Bettyooops · 13/07/2018 11:25

You would think that wouldn’t you? To give my friend her due, I don’t actually think she knows the plans for her hen night as it is all a surprise to her.
I’m just so worried I’m still going to have to fork out the bill. Which I know I agreed to go I just didn’t think it was going to be this much. And the longer I’m leaving it to say I can’t actually go the worse I’m making it.

I wish I had a backbone 😔

OP posts:
notthisagain83 · 13/07/2018 11:34

I would message her mum to say that you are very sorry but due to your current financial situation you are unable to commit to attending the Hen do currently planned. Maybe make arrangements to see the bride and have a face to face with her to explain that you are unable to attend.

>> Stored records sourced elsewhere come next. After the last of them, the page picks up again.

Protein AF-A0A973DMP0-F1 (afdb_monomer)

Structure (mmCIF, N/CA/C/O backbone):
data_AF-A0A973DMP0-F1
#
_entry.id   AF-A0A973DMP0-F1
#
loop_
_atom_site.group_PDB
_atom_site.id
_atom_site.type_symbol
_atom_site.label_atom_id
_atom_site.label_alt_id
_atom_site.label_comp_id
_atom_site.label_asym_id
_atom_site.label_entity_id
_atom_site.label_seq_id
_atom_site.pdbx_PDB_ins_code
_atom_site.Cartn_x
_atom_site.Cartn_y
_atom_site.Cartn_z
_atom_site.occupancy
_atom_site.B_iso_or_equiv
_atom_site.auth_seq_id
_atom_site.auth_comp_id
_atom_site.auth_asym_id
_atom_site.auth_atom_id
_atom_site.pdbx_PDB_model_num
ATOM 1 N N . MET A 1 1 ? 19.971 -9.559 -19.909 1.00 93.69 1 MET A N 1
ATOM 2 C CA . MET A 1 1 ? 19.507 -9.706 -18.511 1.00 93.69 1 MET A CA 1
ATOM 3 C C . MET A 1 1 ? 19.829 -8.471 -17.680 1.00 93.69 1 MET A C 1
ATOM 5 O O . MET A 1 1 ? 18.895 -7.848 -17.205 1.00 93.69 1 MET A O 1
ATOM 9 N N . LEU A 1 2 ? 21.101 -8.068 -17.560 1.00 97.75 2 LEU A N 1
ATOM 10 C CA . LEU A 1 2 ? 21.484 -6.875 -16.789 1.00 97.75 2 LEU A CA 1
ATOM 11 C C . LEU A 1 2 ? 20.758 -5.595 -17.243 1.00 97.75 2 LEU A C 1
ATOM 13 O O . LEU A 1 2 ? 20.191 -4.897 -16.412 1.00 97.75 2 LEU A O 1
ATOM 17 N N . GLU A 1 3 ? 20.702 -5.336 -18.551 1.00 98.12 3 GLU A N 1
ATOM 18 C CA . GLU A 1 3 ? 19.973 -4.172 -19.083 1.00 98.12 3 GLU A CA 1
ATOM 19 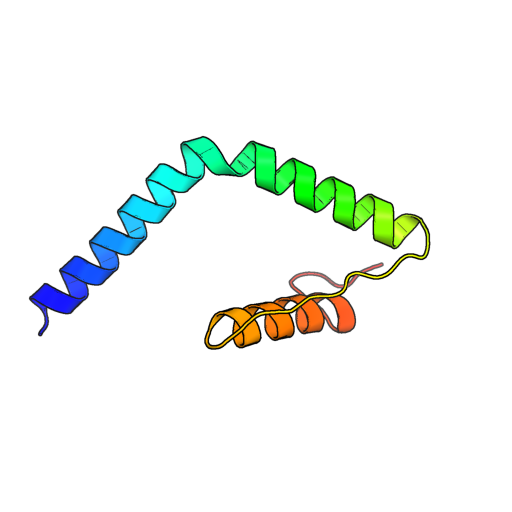C C . GLU A 1 3 ? 18.478 -4.214 -18.750 1.00 98.12 3 GLU A C 1
ATOM 21 O O . GLU A 1 3 ? 17.909 -3.213 -18.332 1.00 98.12 3 GLU A O 1
ATOM 26 N N . ARG A 1 4 ? 17.860 -5.401 -18.775 1.00 98.25 4 ARG A N 1
ATOM 27 C CA . ARG A 1 4 ? 16.447 -5.564 -18.410 1.00 98.25 4 ARG A CA 1
ATOM 28 C C . ARG A 1 4 ? 16.173 -5.262 -16.934 1.00 98.25 4 ARG A C 1
ATOM 30 O O . ARG A 1 4 ? 15.119 -4.727 -16.604 1.00 98.25 4 ARG A O 1
ATOM 37 N N . ILE A 1 5 ? 17.111 -5.607 -16.051 1.00 98.56 5 ILE A N 1
ATOM 38 C CA . ILE A 1 5 ? 17.023 -5.278 -14.622 1.00 98.56 5 ILE A CA 1
ATOM 39 C C . ILE A 1 5 ? 17.095 -3.761 -14.439 1.00 98.56 5 ILE A C 1
ATOM 41 O O . ILE A 1 5 ? 16.243 -3.196 -13.757 1.00 98.56 5 ILE A O 1
ATOM 45 N N . LYS A 1 6 ? 18.060 -3.099 -15.094 1.00 98.50 6 LYS A N 1
ATOM 46 C CA . LYS A 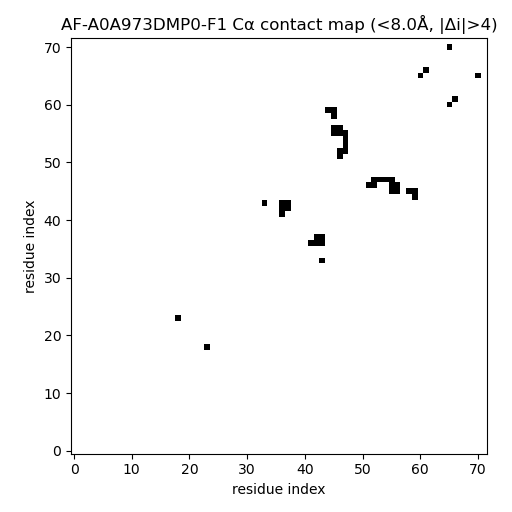1 6 ? 18.196 -1.636 -15.052 1.00 98.50 6 LYS A CA 1
ATOM 47 C C . LYS A 1 6 ? 16.926 -0.948 -15.545 1.00 98.50 6 LYS A C 1
ATOM 49 O O . LYS A 1 6 ? 16.395 -0.102 -14.837 1.00 98.50 6 LYS A O 1
ATOM 54 N N . GLU A 1 7 ? 16.406 -1.366 -16.700 1.00 98.62 7 GLU A N 1
ATOM 55 C CA . GLU A 1 7 ? 15.152 -0.851 -17.260 1.00 98.62 7 GLU A CA 1
ATOM 56 C C . GLU A 1 7 ? 13.989 -0.963 -16.266 1.00 98.62 7 GLU A C 1
ATOM 58 O O . GLU A 1 7 ? 13.287 0.018 -16.037 1.00 98.62 7 GLU A O 1
ATOM 63 N N . CYS A 1 8 ? 13.802 -2.131 -15.641 1.00 98.62 8 CYS A N 1
ATOM 64 C CA . CYS A 1 8 ? 12.730 -2.357 -14.669 1.00 98.62 8 CYS A CA 1
ATOM 65 C C . CYS A 1 8 ? 12.853 -1.426 -13.449 1.00 98.62 8 CYS A C 1
ATOM 67 O O . CYS A 1 8 ? 11.875 -0.806 -13.024 1.00 98.62 8 CYS A O 1
ATOM 69 N N . CYS A 1 9 ? 14.066 -1.270 -12.911 1.00 98.56 9 CYS A N 1
ATOM 70 C CA . CYS A 1 9 ? 14.318 -0.353 -11.802 1.00 98.56 9 CYS A CA 1
ATOM 71 C C . CYS A 1 9 ? 14.059 1.107 -12.201 1.00 98.56 9 CYS A C 1
ATOM 73 O O . CYS A 1 9 ? 13.389 1.823 -11.459 1.00 98.56 9 CYS A O 1
ATOM 75 N N . THR A 1 10 ? 14.527 1.540 -13.376 1.00 98.62 10 THR A N 1
ATOM 76 C CA . THR A 1 10 ? 14.283 2.895 -13.895 1.00 98.62 10 THR A CA 1
ATOM 77 C C . THR A 1 10 ? 12.791 3.163 -14.087 1.00 98.62 10 THR A C 1
ATOM 79 O O . THR A 1 10 ? 12.308 4.217 -13.685 1.00 98.62 10 THR A O 1
ATOM 82 N N . GLN A 1 11 ? 12.037 2.197 -14.619 1.00 98.69 11 GLN A N 1
ATOM 83 C CA . GLN A 1 11 ? 10.583 2.310 -14.747 1.00 98.69 11 GLN A CA 1
ATOM 84 C C . GLN A 1 11 ? 9.903 2.468 -13.383 1.00 98.69 11 GLN A C 1
ATOM 86 O O . GLN A 1 11 ? 9.088 3.371 -13.216 1.00 98.69 11 GLN A O 1
ATOM 91 N N . SER A 1 12 ? 10.282 1.664 -12.381 1.00 98.62 12 SER A N 1
ATOM 92 C CA . SER A 1 12 ? 9.736 1.800 -11.022 1.00 98.62 12 SER A CA 1
ATOM 93 C C . SER A 1 12 ? 10.032 3.168 -10.398 1.00 98.62 12 SER A C 1
ATOM 95 O O . SER A 1 12 ? 9.179 3.709 -9.695 1.00 98.62 12 SER A O 1
ATOM 97 N N . ILE A 1 13 ? 11.219 3.731 -10.649 1.00 98.62 13 ILE A N 1
ATOM 98 C CA . ILE A 1 13 ? 11.591 5.072 -10.177 1.00 98.62 13 ILE A CA 1
ATOM 99 C C . ILE A 1 13 ? 10.689 6.127 -10.818 1.00 98.62 13 ILE A C 1
ATOM 101 O O . ILE A 1 13 ? 10.105 6.923 -10.088 1.00 98.62 13 ILE A O 1
ATOM 105 N N . HIS A 1 14 ? 10.525 6.110 -12.144 1.00 98.50 14 HIS A N 1
ATOM 106 C CA . HIS A 1 14 ? 9.664 7.078 -12.829 1.00 98.50 14 HIS A CA 1
ATOM 107 C C . HIS A 1 14 ? 8.215 6.992 -12.345 1.00 98.50 14 HIS A C 1
ATOM 109 O O . HIS A 1 14 ? 7.656 8.007 -11.953 1.00 98.50 14 HIS A O 1
ATOM 115 N N . THR A 1 15 ? 7.646 5.787 -12.228 1.00 98.62 15 THR A N 1
ATOM 116 C CA . THR A 1 15 ? 6.284 5.622 -11.695 1.00 98.62 15 THR A CA 1
ATOM 117 C C . THR A 1 15 ? 6.131 6.209 -10.290 1.00 98.62 15 THR A C 1
ATOM 119 O O . THR A 1 15 ? 5.096 6.791 -9.979 1.00 98.62 15 THR A O 1
ATOM 122 N N . LYS A 1 16 ? 7.147 6.079 -9.427 1.00 98.62 16 LYS A N 1
ATOM 123 C CA . LYS A 1 16 ? 7.120 6.683 -8.087 1.00 98.62 16 LYS A CA 1
ATOM 124 C C . LYS A 1 16 ? 7.229 8.205 -8.138 1.00 98.62 16 LYS A C 1
ATOM 126 O O . LYS A 1 16 ? 6.549 8.855 -7.357 1.00 98.62 16 LYS A O 1
ATOM 131 N N . ILE A 1 17 ? 8.042 8.764 -9.036 1.00 98.31 17 ILE A N 1
ATOM 132 C CA . ILE A 1 17 ? 8.140 10.218 -9.234 1.00 98.31 17 ILE A CA 1
ATOM 133 C C . ILE A 1 17 ? 6.786 10.777 -9.688 1.00 98.31 17 ILE A C 1
ATOM 135 O O . ILE A 1 17 ? 6.272 11.688 -9.047 1.00 98.31 17 ILE A O 1
ATOM 139 N N . ASP A 1 18 ? 6.160 10.170 -10.696 1.00 98.12 18 ASP A N 1
ATOM 140 C CA . ASP A 1 18 ? 4.849 10.601 -11.201 1.00 98.12 18 ASP A CA 1
ATOM 141 C C . ASP A 1 18 ? 3.758 10.496 -10.114 1.00 98.12 18 ASP A C 1
ATOM 143 O O . ASP A 1 18 ? 2.874 11.347 -9.976 1.00 98.12 18 ASP A O 1
ATOM 147 N N . ALA A 1 19 ? 3.830 9.447 -9.289 1.00 98.38 19 ALA A N 1
ATOM 148 C CA . ALA A 1 19 ? 2.920 9.252 -8.169 1.00 98.38 19 ALA A CA 1
ATOM 149 C C . ALA A 1 19 ? 3.066 10.332 -7.082 1.00 98.38 19 ALA A C 1
ATOM 151 O O . ALA A 1 19 ? 2.064 10.696 -6.465 1.00 98.38 19 ALA A O 1
ATOM 152 N N . LEU A 1 20 ? 4.271 10.867 -6.849 1.00 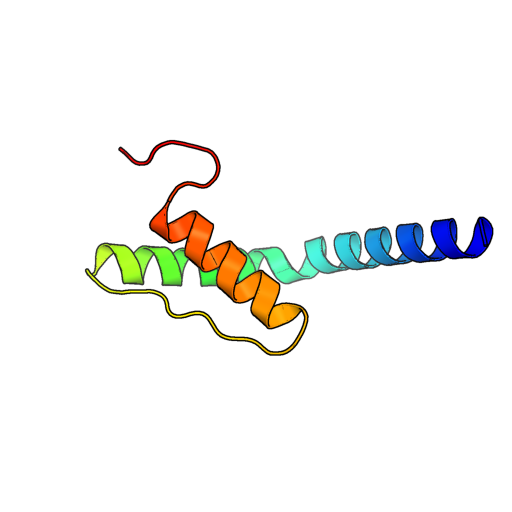97.94 20 LEU A N 1
ATOM 153 C CA . LEU A 1 20 ? 4.494 11.930 -5.859 1.00 97.94 20 LEU A CA 1
ATOM 154 C C . LEU A 1 20 ? 3.765 13.227 -6.217 1.00 97.94 20 LEU A C 1
ATOM 156 O O . LEU A 1 20 ? 3.402 13.977 -5.317 1.00 97.94 20 LEU A O 1
ATOM 160 N N . GLU A 1 21 ? 3.516 13.489 -7.497 1.00 95.81 21 GLU A N 1
ATOM 161 C CA . 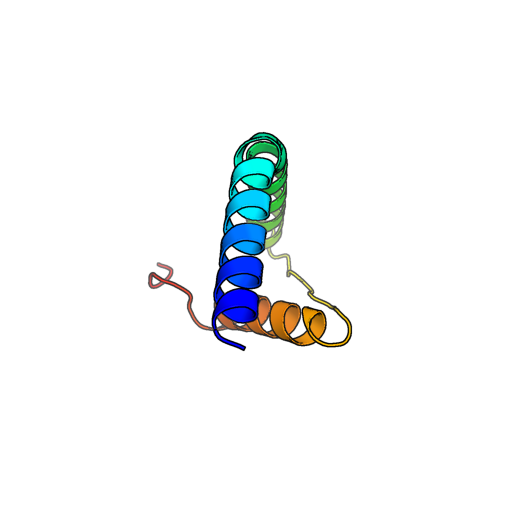GLU A 1 21 ? 2.809 14.701 -7.919 1.00 95.81 21 GLU A CA 1
ATOM 162 C C . GLU A 1 21 ? 1.290 14.599 -7.718 1.00 95.81 21 GLU A C 1
ATOM 164 O O . GLU A 1 21 ? 0.611 15.612 -7.555 1.00 95.81 21 GLU A O 1
ATOM 169 N N . THR A 1 22 ? 0.737 13.382 -7.716 1.00 96.56 22 THR A N 1
ATOM 170 C CA . THR A 1 22 ? -0.715 13.163 -7.851 1.00 96.56 22 THR A CA 1
ATOM 171 C C . THR A 1 22 ? -1.359 12.444 -6.669 1.00 96.56 22 THR A C 1
ATOM 173 O O . THR A 1 22 ? -2.515 12.713 -6.334 1.00 96.56 22 THR A O 1
ATOM 176 N N . LEU A 1 23 ? -0.641 11.534 -6.010 1.00 98.50 23 LEU A N 1
ATOM 177 C CA . LEU A 1 23 ? -1.198 10.690 -4.955 1.00 98.50 23 LEU A CA 1
ATOM 178 C C . LEU A 1 23 ? -1.208 11.292 -3.541 1.00 98.50 23 LEU A C 1
ATOM 180 O O . LEU A 1 23 ? -2.111 10.894 -2.798 1.00 98.50 23 LEU A O 1
ATOM 184 N N . PRO A 1 24 ? -0.317 12.222 -3.120 1.00 98.62 24 PRO A N 1
ATOM 185 C CA . PRO A 1 24 ? -0.282 12.660 -1.723 1.00 98.62 24 PRO A CA 1
ATOM 186 C C . PRO A 1 24 ? -1.629 13.143 -1.160 1.00 98.62 24 PRO A C 1
ATOM 188 O O . PRO A 1 24 ? -2.002 12.659 -0.091 1.00 98.62 24 PRO A O 1
ATOM 191 N N . PRO A 1 25 ? -2.434 13.966 -1.868 1.00 98.38 25 PRO A N 1
ATOM 192 C CA . PRO A 1 25 ? -3.739 14.384 -1.347 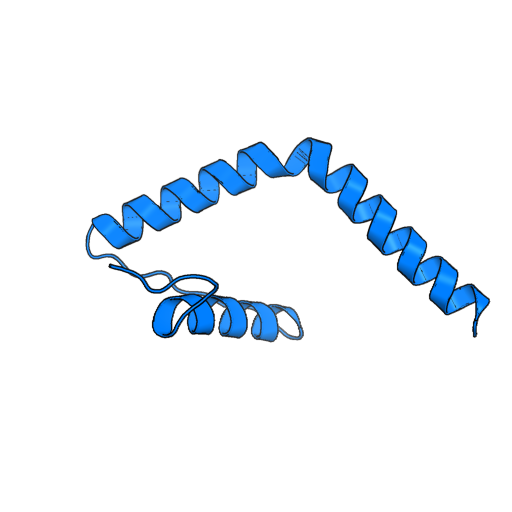1.00 98.38 25 PRO A CA 1
ATOM 193 C C . PRO A 1 25 ? -4.720 13.216 -1.151 1.00 98.38 25 PRO A C 1
ATOM 195 O O . PRO A 1 25 ? -5.531 13.211 -0.226 1.00 98.38 25 PRO A O 1
ATOM 198 N N . SER A 1 26 ? -4.651 12.198 -2.015 1.00 98.50 26 SER A N 1
ATOM 199 C CA . SER A 1 26 ? -5.506 11.009 -1.908 1.00 98.50 26 SER A CA 1
ATOM 200 C C . SER A 1 26 ? -5.060 10.090 -0.771 1.00 98.50 26 SER A C 1
ATOM 202 O O . SER A 1 26 ? -5.907 9.538 -0.069 1.00 98.50 26 SER A O 1
ATOM 204 N N . ILE A 1 27 ? -3.746 9.955 -0.566 1.00 98.69 27 ILE A N 1
ATOM 205 C CA . ILE A 1 27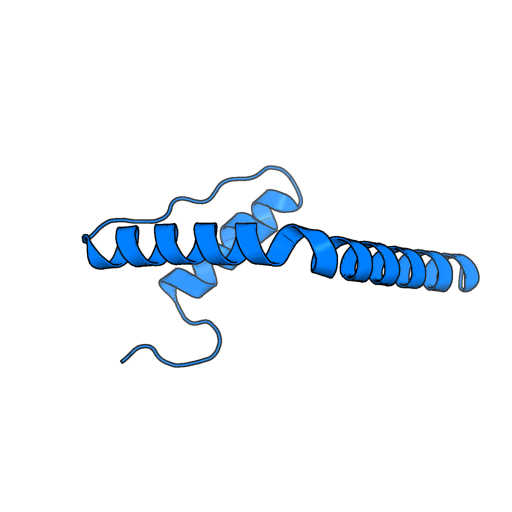 ? -3.162 9.188 0.541 1.00 98.69 27 ILE A CA 1
ATOM 206 C C . ILE A 1 27 ? -3.529 9.836 1.879 1.00 98.69 27 ILE A C 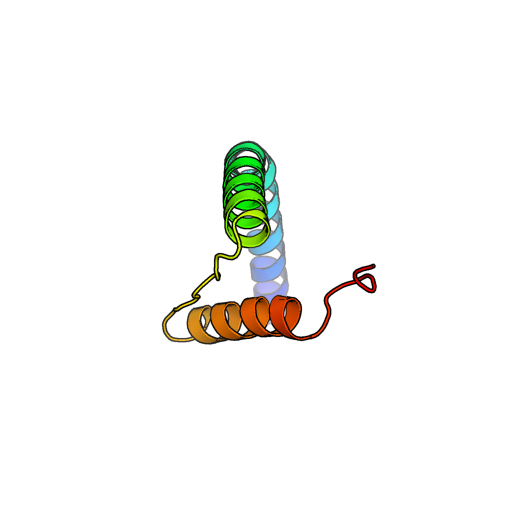1
ATOM 208 O O . ILE A 1 27 ? -4.028 9.142 2.762 1.00 98.69 27 ILE A O 1
ATOM 212 N N . GLU A 1 28 ? -3.361 11.155 2.012 1.00 98.69 28 GLU A N 1
ATOM 213 C CA . GLU A 1 28 ? -3.739 11.903 3.218 1.00 98.69 28 GLU A CA 1
ATOM 214 C C . GLU A 1 28 ? -5.226 11.715 3.537 1.00 98.69 28 GLU A C 1
ATOM 216 O O . GLU A 1 28 ? -5.592 11.339 4.652 1.00 98.69 28 GLU A O 1
ATOM 221 N N . LYS A 1 29 ? -6.095 11.888 2.535 1.00 98.69 29 LYS A N 1
ATOM 222 C CA . LYS A 1 29 ? -7.536 11.685 2.701 1.00 98.69 29 LYS A CA 1
ATOM 223 C C . LYS A 1 29 ? -7.869 10.263 3.163 1.00 98.69 29 LYS A C 1
ATOM 225 O O . LYS A 1 29 ? -8.675 10.097 4.079 1.00 98.69 29 LYS A O 1
ATOM 230 N N . ALA A 1 30 ? -7.269 9.244 2.547 1.00 98.62 30 ALA A N 1
ATOM 231 C CA . ALA A 1 30 ? -7.493 7.851 2.922 1.00 98.62 30 ALA A CA 1
ATOM 232 C C . ALA A 1 30 ? -7.014 7.564 4.354 1.00 98.62 30 ALA A C 1
ATOM 234 O O . ALA A 1 30 ? -7.744 6.942 5.126 1.00 98.62 30 ALA A O 1
ATOM 235 N N . ALA A 1 31 ? -5.840 8.076 4.733 1.00 98.44 31 ALA A N 1
ATOM 236 C CA . ALA A 1 31 ? -5.304 7.947 6.083 1.00 98.44 31 ALA A CA 1
ATOM 237 C C . ALA A 1 31 ? -6.238 8.585 7.122 1.00 98.44 31 ALA A C 1
ATOM 239 O O . ALA A 1 31 ? -6.579 7.945 8.116 1.00 98.44 31 ALA A O 1
ATOM 240 N N . MET A 1 32 ? -6.739 9.796 6.860 1.00 98.69 32 MET A N 1
ATOM 241 C CA . MET A 1 32 ? -7.686 10.468 7.756 1.00 98.69 32 MET A CA 1
ATOM 242 C C . MET A 1 32 ? -8.992 9.683 7.917 1.00 98.69 32 MET A C 1
ATOM 244 O O . MET A 1 32 ? -9.487 9.540 9.032 1.00 98.69 32 MET A O 1
ATOM 248 N N . MET A 1 33 ? -9.523 9.105 6.835 1.00 98.69 33 MET A N 1
ATOM 249 C CA . MET A 1 33 ? -10.709 8.241 6.904 1.00 98.69 33 MET A CA 1
ATOM 250 C C . MET A 1 33 ? -10.467 6.990 7.760 1.00 98.69 33 MET A C 1
ATOM 252 O O . MET A 1 33 ? -11.329 6.610 8.554 1.00 98.69 33 MET A O 1
ATOM 256 N N . MET A 1 34 ? -9.298 6.359 7.621 1.00 98.50 34 MET A N 1
ATOM 257 C CA . MET A 1 34 ? -8.909 5.190 8.415 1.00 98.50 34 MET A CA 1
ATOM 258 C C . MET A 1 34 ? -8.767 5.539 9.900 1.00 98.50 34 MET A C 1
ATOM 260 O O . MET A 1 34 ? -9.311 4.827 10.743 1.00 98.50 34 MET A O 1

Maybe have a nice picnic together one afternoon instead.

Please dont feel bad though.

Cricrichan · 13/07/2018 11:40

Just be honest and say that you simply can't afford to go. I spent a fortune on weddings in my 30s but there was a stage when I had my first that I simply couldn't afford the time or money so I didn't go. It didn't bother my friends just like when a few years later they had to turn down stuff because they had young children then.

IllHaveALargeGlassOfRed · 13/07/2018 11:41

And they can't get money from you that you don't have!

AlwaysSleepy1 · 15/07/2018 22:43

I couldn't make a hen do once (diff reasons) last minute but I just sent some drink money for the hen which was very much appreciated - she's lovely anyway but even the other members of the hen party at the wedding commented on how nice it was. if you can spare a little perhaps that's an option?

ThirdTimeUnlucky · 16/07/2018 04:12

I once went to a hen do which was a w/e at a Spa including meal and overnight stay. I couldn't really afford it and it spoilt my enjoyment of the day/night. I wish I'd had the courage to say no. Could you ask if it's ok to pop round, take a bottle of fizz and explain your position? Hopefully she will understand. x

KinkyAfro · 16/07/2018 05:45

If you can't afford it then you can't afford it, not a lot you can do. Was the cost mentioned and agreed by you before they requested the money, if not then it's not your problem if they have to pay for your no show...you didn't agree to it

Oilyoilyoilgob · 16/07/2018 05:55

Have a chat with her, today if possible so they can cancel your place. Any good friend will completely understand.
Tell her you can’t wait to go to the wedding but unfortunately finances won’t stretch to the hen do.
If you do have a little spare, maybe send a bunch of flowers with a lovely note in to her work/home the day before 😊

Cawfee · 16/07/2018 11:35

Don’t reveal any details to your friend or the others will be mad at you if you spoil the surprise. Contact the organiser only. Say “thanks for the hen party details but sadly I can’t afford that much money. I’m a single mum and I struggle to get by. I’m happy to just come for a few hours on the day and make my own way home, if that’s ok? Thanks so much” then see what happens. Give them a chance to be decent about it until they aren’t.

Cawfee · 16/07/2018 11:37

Also, you don’t have to spend a fortune on a wedding gift. Get the card/wrapping paper from the pound shop and get them something reasonably cheap and personal like a wedding album for their photos or a framed print of their names.

Newbabies15 · 16/07/2018 11:38

She should be the one worrying about you!